Work item → Transcribe each record exactly. Include every one.

(Input records begins)

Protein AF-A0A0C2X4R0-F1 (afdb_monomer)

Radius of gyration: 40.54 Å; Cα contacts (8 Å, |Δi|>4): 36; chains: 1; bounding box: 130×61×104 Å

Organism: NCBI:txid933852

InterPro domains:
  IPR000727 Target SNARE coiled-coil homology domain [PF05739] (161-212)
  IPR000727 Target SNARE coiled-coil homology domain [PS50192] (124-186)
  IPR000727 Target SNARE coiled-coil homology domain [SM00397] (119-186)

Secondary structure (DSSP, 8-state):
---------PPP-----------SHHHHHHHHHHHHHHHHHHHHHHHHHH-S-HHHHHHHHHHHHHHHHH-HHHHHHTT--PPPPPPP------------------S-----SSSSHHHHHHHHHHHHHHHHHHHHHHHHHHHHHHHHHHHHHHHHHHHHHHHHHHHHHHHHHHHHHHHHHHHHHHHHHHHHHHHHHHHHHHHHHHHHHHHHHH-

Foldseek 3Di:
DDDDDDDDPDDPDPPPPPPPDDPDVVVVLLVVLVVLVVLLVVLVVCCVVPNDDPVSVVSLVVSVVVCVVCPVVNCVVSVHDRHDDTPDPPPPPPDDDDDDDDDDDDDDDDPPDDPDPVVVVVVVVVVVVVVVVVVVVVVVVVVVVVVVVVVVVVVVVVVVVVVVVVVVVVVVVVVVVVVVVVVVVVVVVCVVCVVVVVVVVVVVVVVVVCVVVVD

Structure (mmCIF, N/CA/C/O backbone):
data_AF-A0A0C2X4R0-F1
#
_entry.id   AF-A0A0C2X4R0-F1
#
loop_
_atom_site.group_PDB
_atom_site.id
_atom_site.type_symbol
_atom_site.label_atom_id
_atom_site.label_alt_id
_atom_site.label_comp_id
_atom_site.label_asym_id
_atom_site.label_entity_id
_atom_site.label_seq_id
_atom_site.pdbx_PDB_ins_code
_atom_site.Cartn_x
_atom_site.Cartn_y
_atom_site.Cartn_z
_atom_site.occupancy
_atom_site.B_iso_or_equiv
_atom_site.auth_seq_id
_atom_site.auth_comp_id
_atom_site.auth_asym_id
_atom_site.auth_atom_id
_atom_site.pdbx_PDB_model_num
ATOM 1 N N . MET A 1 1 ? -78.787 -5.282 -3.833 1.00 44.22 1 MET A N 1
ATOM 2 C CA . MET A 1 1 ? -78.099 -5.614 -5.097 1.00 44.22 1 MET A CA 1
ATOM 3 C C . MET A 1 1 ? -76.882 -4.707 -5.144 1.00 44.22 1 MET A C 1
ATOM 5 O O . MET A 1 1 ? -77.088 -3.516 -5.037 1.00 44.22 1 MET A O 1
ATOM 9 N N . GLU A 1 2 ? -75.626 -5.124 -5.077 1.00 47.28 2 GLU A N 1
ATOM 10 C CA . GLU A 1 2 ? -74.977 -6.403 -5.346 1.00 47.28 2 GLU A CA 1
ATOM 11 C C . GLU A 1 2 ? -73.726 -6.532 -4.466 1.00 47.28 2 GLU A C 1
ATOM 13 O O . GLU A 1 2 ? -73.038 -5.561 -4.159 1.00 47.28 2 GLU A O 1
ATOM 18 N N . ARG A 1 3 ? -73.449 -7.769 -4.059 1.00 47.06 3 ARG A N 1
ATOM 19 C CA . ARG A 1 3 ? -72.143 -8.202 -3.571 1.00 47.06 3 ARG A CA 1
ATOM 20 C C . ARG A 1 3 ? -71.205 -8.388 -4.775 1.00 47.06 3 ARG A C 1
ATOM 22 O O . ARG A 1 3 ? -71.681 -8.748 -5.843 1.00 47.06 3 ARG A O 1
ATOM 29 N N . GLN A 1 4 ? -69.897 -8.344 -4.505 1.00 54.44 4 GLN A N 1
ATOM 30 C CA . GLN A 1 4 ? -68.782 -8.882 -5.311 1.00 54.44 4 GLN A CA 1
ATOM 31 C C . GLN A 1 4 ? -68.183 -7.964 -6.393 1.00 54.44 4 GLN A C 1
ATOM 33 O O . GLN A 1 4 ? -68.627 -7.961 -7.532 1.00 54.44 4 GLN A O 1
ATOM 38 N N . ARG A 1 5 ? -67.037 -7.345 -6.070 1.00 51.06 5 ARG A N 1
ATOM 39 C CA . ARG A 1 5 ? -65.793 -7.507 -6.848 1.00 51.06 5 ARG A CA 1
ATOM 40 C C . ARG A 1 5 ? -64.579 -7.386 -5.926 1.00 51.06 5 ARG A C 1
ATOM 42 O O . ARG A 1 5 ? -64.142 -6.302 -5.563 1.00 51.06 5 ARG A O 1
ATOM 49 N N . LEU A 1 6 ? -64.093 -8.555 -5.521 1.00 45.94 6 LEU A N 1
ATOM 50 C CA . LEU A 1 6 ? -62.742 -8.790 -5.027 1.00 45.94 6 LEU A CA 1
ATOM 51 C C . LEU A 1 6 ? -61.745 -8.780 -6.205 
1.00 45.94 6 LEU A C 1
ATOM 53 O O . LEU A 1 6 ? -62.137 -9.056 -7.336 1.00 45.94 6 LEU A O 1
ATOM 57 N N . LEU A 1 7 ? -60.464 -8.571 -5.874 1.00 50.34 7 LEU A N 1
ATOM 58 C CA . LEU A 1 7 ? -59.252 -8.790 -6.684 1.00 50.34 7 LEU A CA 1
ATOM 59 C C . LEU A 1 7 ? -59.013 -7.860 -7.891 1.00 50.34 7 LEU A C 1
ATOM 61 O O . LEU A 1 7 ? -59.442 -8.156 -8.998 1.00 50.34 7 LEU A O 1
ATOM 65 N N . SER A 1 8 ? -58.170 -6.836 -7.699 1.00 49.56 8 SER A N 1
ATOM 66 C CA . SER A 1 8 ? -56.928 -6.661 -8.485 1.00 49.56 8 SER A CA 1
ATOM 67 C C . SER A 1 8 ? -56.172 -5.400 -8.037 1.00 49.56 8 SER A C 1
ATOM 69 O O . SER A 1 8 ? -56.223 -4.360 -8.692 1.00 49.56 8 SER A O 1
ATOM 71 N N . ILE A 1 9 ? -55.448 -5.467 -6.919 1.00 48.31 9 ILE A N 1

(Input records ends)

Answer to this task →
Protein AF-A0A0C2X4R0-F1 (afdb_monomer)

Radius of gyration: 40.54 Å; Cα contacts (8 Å, |Δi|>4): 36; chains: 1; bounding box: 130×61×104 Å

Organism: NCBI:txid933852

InterPro domains:
  IPR000727 Target SNARE coiled-coil homology domain [PF05739] (161-212)
  IPR000727 Target SNARE coiled-coil homology domain [PS50192] (124-186)
  IPR000727 Target SNARE coiled-coil homology domain [SM00397] (119-186)

Secondary structure (DSSP, 8-state):
---------PPP-----------SHHHHHHHHHHHHHHHHHHHHHHHHHH-S-HHHHHHHHHHHHHHHHH-HHHHHHTT--PPPPPPP------------------S-----SSSSHHHHHHHHHHHHHHHHHHHHHHHHHHHHHHHHHHHHHHHHHHHHHHHHHHHHHHHHHHHHHHHHHHHHHHHHHHHHHHHHHHHHHHHHHHHHHHHHHH-

Foldseek 3Di:
DDDDDDDDPDDPDPPPPPPPDDPDVVVVLLVVLVVLVVLLVVLVVCCVVPNDDPVSVVSLVVSVVVCVVCPVVNCVVSVHDRHDDTPDPPPPPPDDDDDDDDDDDDDDDDPPDDPDPVVVVVVVVVVVVVVVVVVVVVVVVVVVVVVVVVVVVVVVVVVVVVVVVVVVVVVVVVVVVVVVVVVVVVVVVCVVCVVVVVVVVVVVVVVVVCVVVVD

Structure (mmCIF, N/CA/C/O backbone):
data_AF-A0A0C2X4R0-F1
#
_entry.id   AF-A0A0C2X4R0-F1
#
loop_
_atom_site.group_PDB
_atom_site.id
_atom_site.type_symbol
_atom_site.label_atom_id
_atom_site.label_alt_id
_atom_site.label_comp_id
_atom_site.label_asym_id
_atom_site.label_entity_id
_atom_site.label_seq_id
_atom_site.pdbx_PDB_ins_code
_atom_site.Cartn_x
_atom_site.Cartn_y
_atom_site.Cartn_z
_atom_site.occupancy
_atom_site.B_iso_or_equiv
_atom_site.auth_seq_id
_atom_site.auth_comp_id
_atom_site.auth_asym_id
_atom_site.auth_atom_id
_atom_site.pdbx_PDB_model_num
ATOM 1 N N . MET A 1 1 ? -78.787 -5.282 -3.833 1.00 44.22 1 MET A N 1
ATOM 2 C CA . MET A 1 1 ? -78.099 -5.614 -5.097 1.00 44.22 1 MET A CA 1
ATOM 3 C C . MET A 1 1 ? -76.882 -4.707 -5.144 1.00 44.22 1 MET A C 1
ATOM 5 O O . MET A 1 1 ? -77.088 -3.516 -5.037 1.00 44.22 1 MET A O 1
ATOM 9 N N . GLU A 1 2 ? -75.626 -5.124 -5.077 1.00 47.28 2 GLU A N 1
ATOM 10 C CA . GLU A 1 2 ? -74.977 -6.403 -5.346 1.00 47.28 2 GLU A CA 1
ATOM 11 C C . GLU A 1 2 ? -73.726 -6.532 -4.466 1.00 47.28 2 GLU A C 1
ATOM 13 O O . GLU A 1 2 ? -73.038 -5.561 -4.159 1.00 47.28 2 GLU A O 1
ATOM 18 N N . ARG A 1 3 ? -73.449 -7.769 -4.059 1.00 47.06 3 ARG A N 1
ATOM 19 C CA . ARG A 1 3 ? -72.143 -8.202 -3.571 1.00 47.06 3 ARG A CA 1
ATOM 20 C C . ARG A 1 3 ? -71.205 -8.388 -4.775 1.00 47.06 3 ARG A C 1
ATOM 22 O O . ARG A 1 3 ? -71.681 -8.748 -5.843 1.00 47.06 3 ARG A O 1
ATOM 29 N N . GLN A 1 4 ? -69.897 -8.344 -4.505 1.00 54.44 4 GLN A N 1
ATOM 30 C CA . GLN A 1 4 ? -68.782 -8.882 -5.311 1.00 54.44 4 GLN A CA 1
ATOM 31 C C . GLN A 1 4 ? -68.183 -7.964 -6.393 1.00 54.44 4 GLN A C 1
ATOM 33 O O . GLN A 1 4 ? -68.627 -7.961 -7.532 1.00 54.44 4 GLN A O 1
ATOM 38 N N . ARG A 1 5 ? -67.037 -7.345 -6.070 1.00 51.06 5 ARG A N 1
ATOM 39 C CA . ARG A 1 5 ? -65.793 -7.507 -6.848 1.00 51.06 5 ARG A CA 1
ATOM 40 C C . ARG A 1 5 ? -64.579 -7.386 -5.926 1.00 51.06 5 ARG A C 1
ATOM 42 O O . ARG A 1 5 ? -64.142 -6.302 -5.563 1.00 51.06 5 ARG A O 1
ATOM 49 N N . LEU A 1 6 ? -64.093 -8.555 -5.521 1.00 45.94 6 LEU A N 1
ATOM 50 C CA . LEU A 1 6 ? -62.742 -8.790 -5.027 1.00 45.94 6 LEU A CA 1
ATOM 51 C C . LEU A 1 6 ? -61.745 -8.780 -6.205 
1.00 45.94 6 LEU A C 1
ATOM 53 O O . LEU A 1 6 ? -62.137 -9.056 -7.336 1.00 45.94 6 LEU A O 1
ATOM 57 N N . LEU A 1 7 ? -60.464 -8.571 -5.874 1.00 50.34 7 LEU A N 1
ATOM 58 C CA . LEU A 1 7 ? -59.252 -8.790 -6.684 1.00 50.34 7 LEU A CA 1
ATOM 59 C C . LEU A 1 7 ? -59.013 -7.860 -7.891 1.00 50.34 7 LEU A C 1
ATOM 61 O O . LEU A 1 7 ? -59.442 -8.156 -8.998 1.00 50.34 7 LEU A O 1
ATOM 65 N N . SER A 1 8 ? -58.170 -6.836 -7.699 1.00 49.56 8 SER A N 1
ATOM 66 C CA . SER A 1 8 ? -56.928 -6.661 -8.485 1.00 49.56 8 SER A CA 1
ATOM 67 C C . SER A 1 8 ? -56.172 -5.400 -8.037 1.00 49.56 8 SER A C 1
ATOM 69 O O . SER A 1 8 ? -56.223 -4.360 -8.692 1.00 49.56 8 SER A O 1
ATOM 71 N N . ILE A 1 9 ? -55.448 -5.467 -6.919 1.00 48.31 9 ILE A N 1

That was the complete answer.